Data for processing Start Marker

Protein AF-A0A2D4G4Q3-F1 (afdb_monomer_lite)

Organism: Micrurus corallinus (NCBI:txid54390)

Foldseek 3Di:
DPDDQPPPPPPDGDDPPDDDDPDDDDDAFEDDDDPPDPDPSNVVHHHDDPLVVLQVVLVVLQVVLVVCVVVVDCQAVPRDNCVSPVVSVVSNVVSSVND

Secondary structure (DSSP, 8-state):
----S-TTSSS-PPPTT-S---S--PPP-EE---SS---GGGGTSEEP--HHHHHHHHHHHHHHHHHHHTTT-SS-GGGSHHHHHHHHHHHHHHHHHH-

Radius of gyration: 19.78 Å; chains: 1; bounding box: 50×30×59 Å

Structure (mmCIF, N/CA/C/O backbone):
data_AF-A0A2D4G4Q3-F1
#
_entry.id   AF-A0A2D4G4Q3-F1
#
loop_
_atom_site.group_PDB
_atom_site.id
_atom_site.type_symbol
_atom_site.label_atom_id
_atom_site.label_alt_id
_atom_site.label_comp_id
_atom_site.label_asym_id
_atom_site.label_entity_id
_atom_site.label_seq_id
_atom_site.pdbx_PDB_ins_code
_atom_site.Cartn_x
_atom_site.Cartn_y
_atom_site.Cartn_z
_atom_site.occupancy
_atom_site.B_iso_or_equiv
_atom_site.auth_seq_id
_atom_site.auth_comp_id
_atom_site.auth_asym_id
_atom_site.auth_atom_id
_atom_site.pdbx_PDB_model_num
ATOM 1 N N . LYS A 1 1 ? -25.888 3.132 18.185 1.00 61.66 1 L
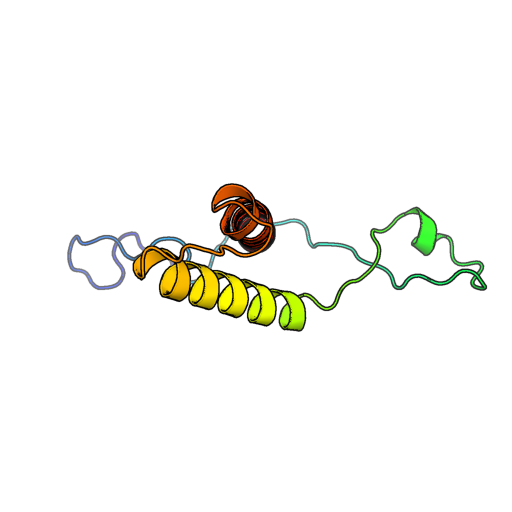YS A N 1
ATOM 2 C CA . LYS A 1 1 ? -24.477 3.477 18.492 1.00 61.66 1 LYS A CA 1
ATOM 3 C C . LYS A 1 1 ? -23.759 2.187 18.878 1.00 61.66 1 LYS A C 1
ATOM 5 O O . LYS A 1 1 ? -24.038 1.683 19.952 1.00 61.66 1 LYS A O 1
ATOM 10 N N . THR A 1 2 ? -22.944 1.623 17.984 1.00 84.50 2 THR A N 1
ATOM 11 C CA . THR A 1 2 ? -22.347 0.271 18.099 1.00 84.50 2 THR A CA 1
ATOM 12 C C . THR A 1 2 ? -20.821 0.272 18.267 1.00 84.50 2 THR A C 1
ATOM 14 O O . THR A 1 2 ? -20.233 -0.792 18.399 1.00 84.50 2 THR A O 1
ATOM 17 N N . ILE A 1 3 ? -20.172 1.443 18.286 1.00 88.38 3 ILE A N 1
ATOM 18 C CA . ILE A 1 3 ? -18.725 1.570 18.526 1.00 88.38 3 ILE A CA 1
ATOM 19 C C . ILE A 1 3 ? -18.486 1.796 20.020 1.00 88.38 3 ILE A C 1
ATOM 21 O O . ILE A 1 3 ? -19.058 2.719 20.605 1.00 88.38 3 ILE A O 1
ATOM 25 N N . THR A 1 4 ? -17.637 0.964 20.622 1.00 89.00 4 THR A N 1
ATOM 26 C CA . THR A 1 4 ? -17.248 1.022 22.037 1.00 89.00 4 THR A CA 1
ATOM 27 C C . THR A 1 4 ? -15.725 1.040 22.171 1.00 89.00 4 THR A C 1
ATOM 29 O O . THR A 1 4 ? -15.005 0.581 21.290 1.00 89.00 4 THR A O 1
ATOM 32 N N . LEU A 1 5 ? -15.218 1.580 23.284 1.00 88.44 5 LEU A N 1
ATOM 33 C CA . LEU A 1 5 ? -13.774 1.596 23.574 1.00 88.44 5 LEU A CA 1
ATOM 34 C C . LEU A 1 5 ? -13.222 0.203 23.907 1.00 88.44 5 LEU A C 1
ATOM 36 O O . LEU A 1 5 ? -12.047 -0.075 23.685 1.00 88.44 5 LEU A O 1
ATOM 40 N N . PHE A 1 6 ? -14.077 -0.655 24.459 1.00 89.69 6 PHE A N 1
ATOM 41 C CA . PHE A 1 6 ? -13.726 -1.982 24.939 1.00 89.69 6 PHE A CA 1
ATOM 42 C C . PHE A 1 6 ? -14.704 -2.990 24.327 1.00 89.69 6 PHE A C 1
ATOM 44 O O . PHE A 1 6 ? -15.866 -3.016 24.747 1.00 89.69 6 PHE A O 1
ATOM 51 N N . PRO A 1 7 ? -14.282 -3.776 23.320 1.00 83.75 7 PRO A N 1
ATOM 52 C CA . PRO A 1 7 ? -15.176 -4.693 22.614 1.00 83.75 7 PRO A CA 1
ATOM 53 C C . PRO A 1 7 ? -15.650 -5.850 23.507 1.00 83.75 7 PRO A C 1
ATOM 55 O O . PRO A 1 7 ? -16.819 -6.216 23.452 1.00 83.75 7 PRO A O 1
ATOM 58 N N . ASP A 1 8 ? -14.785 -6.344 24.400 1.00 84.44 8 ASP A N 1
ATOM 59 C CA . ASP A 1 8 ? -15.036 -7.566 25.182 1.00 84.44 8 ASP A CA 1
ATOM 60 C C . ASP A 1 8 ? -15.460 -7.296 26.640 1.00 84.44 8 ASP A C 1
ATOM 62 O O . ASP A 1 8 ? -15.392 -8.182 27.490 1.00 84.44 8 ASP A O 1
ATOM 66 N N . GLY A 1 9 ? -15.821 -6.053 26.991 1.00 78.25 9 GLY A N 1
ATOM 67 C CA . GLY A 1 9 ? -16.218 -5.649 28.356 1.00 78.25 9 GLY A CA 1
ATOM 68 C C . GLY A 1 9 ? -15.092 -5.668 29.407 1.00 78.25 9 GLY A C 1
ATOM 69 O O . GLY A 1 9 ? -15.170 -4.994 30.434 1.00 78.25 9 GLY A O 1
ATOM 70 N N . MET A 1 10 ? -14.001 -6.376 29.130 1.00 80.31 10 MET A N 1
ATOM 71 C CA . MET A 1 10 ? -12.713 -6.247 29.801 1.00 80.31 10 MET A CA 1
ATOM 72 C C . MET A 1 10 ? -12.137 -4.863 29.478 1.00 80.31 10 MET A C 1
ATOM 74 O O . MET A 1 10 ? -12.194 -4.438 28.329 1.00 80.31 10 MET A O 1
ATOM 78 N N . LYS A 1 11 ? -11.540 -4.155 30.449 1.00 85.56 11 LYS A N 1
ATOM 79 C CA . LYS A 1 11 ? -10.881 -2.840 30.246 1.00 85.56 11 LYS A CA 1
ATOM 80 C C . LYS A 1 11 ? -9.581 -2.937 29.418 1.00 85.56 11 LYS A C 1
ATOM 82 O O . LYS A 1 11 ? -8.567 -2.338 29.767 1.00 85.56 11 LYS A O 1
ATOM 87 N N . LYS A 1 12 ? -9.583 -3.744 28.358 1.00 90.12 12 LYS A N 1
ATOM 88 C CA . LYS A 1 12 ? -8.481 -3.962 27.424 1.00 90.12 12 LYS A CA 1
ATOM 89 C C . LYS A 1 12 ? -8.876 -3.385 26.065 1.00 90.12 12 LYS A C 1
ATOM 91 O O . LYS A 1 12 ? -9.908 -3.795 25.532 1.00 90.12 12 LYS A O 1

Data for processing End Marker

Only the pictures are to be left out; restate everything else in the listing word for word.

### The answer
Protein AF-A0A2D4G4Q3-F1 (afdb_monomer_lite)

Organism: Micrurus corallinus (NCBI:txid54390)

Foldseek 3Di:
DPDDQPPPPPPDGDDPPDDDDPDDDDDAFEDDDDPPDPDPSNVVHHHDDPLVVLQVVLVVLQVVLVVCVVVVDCQAVPRDNCVSPVVSVVSNVVSSVND

Secondary structure (DSSP, 8-state):
----S-TTSSS-PPPTT-S---S--PPP-EE---SS---GGGGTSEEP--HHHHHHHHHHHHHHHHHHHTTT-SS-GGGSHHHHHHHHHHHHHHHHHH-

Radius of gyration: 19.78 Å; chains: 1; bounding box: 50×30×59 Å

Structure (mmCIF, N/CA/C/O backbone):
data_AF-A0A2D4G4Q3-F1
#
_entry.id   AF-A0A2D4G4Q3-F1
#
loop_
_atom_site.group_PDB
_atom_site.id
_atom_site.type_symbol
_atom_site.label_atom_id
_atom_site.label_alt_id
_atom_site.label_comp_id
_atom_site.label_asym_id
_atom_site.label_entity_id
_atom_site.label_seq_id
_atom_site.pdbx_PDB_ins_code
_atom_site.Cartn_x
_atom_site.Cartn_y
_atom_site.Cartn_z
_atom_site.occupancy
_atom_site.B_iso_or_equiv
_atom_site.auth_seq_id
_atom_site.auth_comp_id
_atom_site.auth_asym_id
_atom_site.auth_atom_id
_atom_site.pdbx_PDB_model_num
ATOM 1 N N . LYS A 1 1 ? -25.888 3.132 18.185 1.00 61.66 1 L
YS A N 1
ATOM 2 C CA . LYS A 1 1 ? -24.477 3.477 18.492 1.00 61.66 1 LYS A CA 1
ATOM 3 C C . LYS A 1 1 ? -23.759 2.187 18.878 1.00 61.66 1 LYS A C 1
ATOM 5 O O . LYS A 1 1 ? -24.038 1.683 19.952 1.00 61.66 1 LYS A O 1
ATOM 10 N N . THR A 1 2 ? -22.944 1.623 17.984 1.00 84.50 2 THR A N 1
ATOM 11 C CA . THR A 1 2 ? -22.347 0.271 18.099 1.00 84.50 2 THR A CA 1
ATOM 12 C C . THR A 1 2 ? -20.821 0.272 18.267 1.00 84.50 2 THR A C 1
ATOM 14 O O . THR A 1 2 ? -20.233 -0.792 18.399 1.00 84.50 2 THR A O 1
ATOM 17 N N . ILE A 1 3 ? -20.172 1.443 18.286 1.00 88.38 3 ILE A N 1
ATOM 18 C CA . ILE A 1 3 ? -18.725 1.570 18.526 1.00 88.38 3 ILE A CA 1
ATOM 19 C C . ILE A 1 3 ? -18.486 1.796 20.020 1.00 88.38 3 ILE A C 1
ATOM 21 O O . ILE A 1 3 ? -19.058 2.719 20.605 1.00 88.38 3 ILE A O 1
ATOM 25 N N . THR A 1 4 ? -17.637 0.964 20.622 1.00 89.00 4 THR A N 1
ATOM 26 C CA . THR A 1 4 ? -17.248 1.022 22.037 1.00 89.00 4 THR A CA 1
ATOM 27 C C . THR A 1 4 ? -15.725 1.040 22.171 1.00 89.00 4 THR A C 1
ATOM 29 O O . THR A 1 4 ? -15.005 0.581 21.290 1.00 89.00 4 THR A O 1
ATOM 32 N N . LEU A 1 5 ? -15.218 1.580 23.284 1.00 88.44 5 LEU A N 1
ATOM 33 C CA . LEU A 1 5 ? -13.774 1.596 23.574 1.00 88.44 5 LEU A CA 1
ATOM 34 C C . LEU A 1 5 ? -13.222 0.203 23.907 1.00 88.44 5 LEU A C 1
ATOM 36 O O . LEU A 1 5 ? -12.047 -0.075 23.685 1.00 88.44 5 LEU A O 1
ATOM 40 N N . PHE A 1 6 ? -14.077 -0.655 24.459 1.00 89.69 6 PHE A N 1
ATOM 41 C CA . PHE A 1 6 ? -13.726 -1.982 24.939 1.00 89.69 6 PHE A CA 1
ATOM 42 C C . PHE A 1 6 ? -14.704 -2.990 24.327 1.00 89.69 6 PHE A C 1
ATOM 44 O O . PHE A 1 6 ? -15.866 -3.016 24.747 1.00 89.69 6 PHE A O 1
ATOM 51 N N . PRO A 1 7 ? -14.282 -3.776 23.320 1.00 83.75 7 PRO A N 1
ATOM 52 C CA . PRO A 1 7 ? -15.176 -4.693 22.614 1.00 83.75 7 PRO A CA 1
ATOM 53 C C . PRO A 1 7 ? -15.650 -5.850 23.507 1.00 83.75 7 PRO A C 1
ATOM 55 O O . PRO A 1 7 ? -16.819 -6.216 23.452 1.00 83.75 7 PRO A O 1
ATOM 58 N N . ASP A 1 8 ? -14.785 -6.344 24.400 1.00 84.44 8 ASP A N 1
ATOM 59 C CA . ASP A 1 8 ? -15.036 -7.566 25.182 1.00 84.44 8 ASP A CA 1
ATOM 60 C C . ASP A 1 8 ? -15.460 -7.296 26.640 1.00 84.44 8 ASP A C 1
ATOM 62 O O . ASP A 1 8 ? -15.392 -8.182 27.490 1.00 84.44 8 ASP A O 1
ATOM 66 N N . GLY A 1 9 ? -15.821 -6.053 26.991 1.00 78.25 9 GLY A N 1
ATOM 67 C CA . GLY A 1 9 ? -16.218 -5.649 28.356 1.00 78.25 9 GLY A CA 1
ATOM 68 C C . GLY A 1 9 ? -15.092 -5.668 29.407 1.00 78.25 9 GLY A C 1
ATOM 69 O O . GLY A 1 9 ? -15.170 -4.994 30.434 1.00 78.25 9 GLY A O 1
ATOM 70 N N . MET A 1 10 ? -14.001 -6.376 29.130 1.00 80.31 10 MET A N 1
ATOM 71 C CA . MET A 1 10 ? -12.713 -6.247 29.801 1.00 80.31 10 MET A CA 1
ATOM 72 C C . MET A 1 10 ? -12.137 -4.863 29.478 1.00 80.31 10 MET A C 1
ATOM 74 O O . MET A 1 10 ? -12.194 -4.438 28.329 1.00 80.31 10 MET A O 1
ATOM 78 N N . LYS A 1 11 ? -11.540 -4.155 30.449 1.00 85.56 11 LYS A N 1
ATOM 79 C CA . LYS A 1 11 ? -10.881 -2.840 30.246 1.00 85.56 11 LYS A CA 1
ATOM 80 C C . LYS A 1 11 ? -9.581 -2.937 29.418 1.00 85.56 11 LYS A C 1
ATOM 82 O O . LYS A 1 11 ? -8.567 -2.338 29.767 1.00 85.56 11 LYS A O 1
ATOM 87 N N . LYS A 1 12 ? -9.583 -3.744 28.358 1.00 90.12 12 LYS A N 1
ATOM 88 C CA . LYS A 1 12 ? -8.481 -3.962 27.424 1.00 90.12 12 LYS A CA 1
ATOM 89 C C . LYS A 1 12 ? -8.876 -3.385 26.065 1.00 90.12 12 LYS A C 1
ATOM 91 O O . LYS A 1 12 ? -9.908 -3.795 25.532 1.00 90.12 12 LYS A O 1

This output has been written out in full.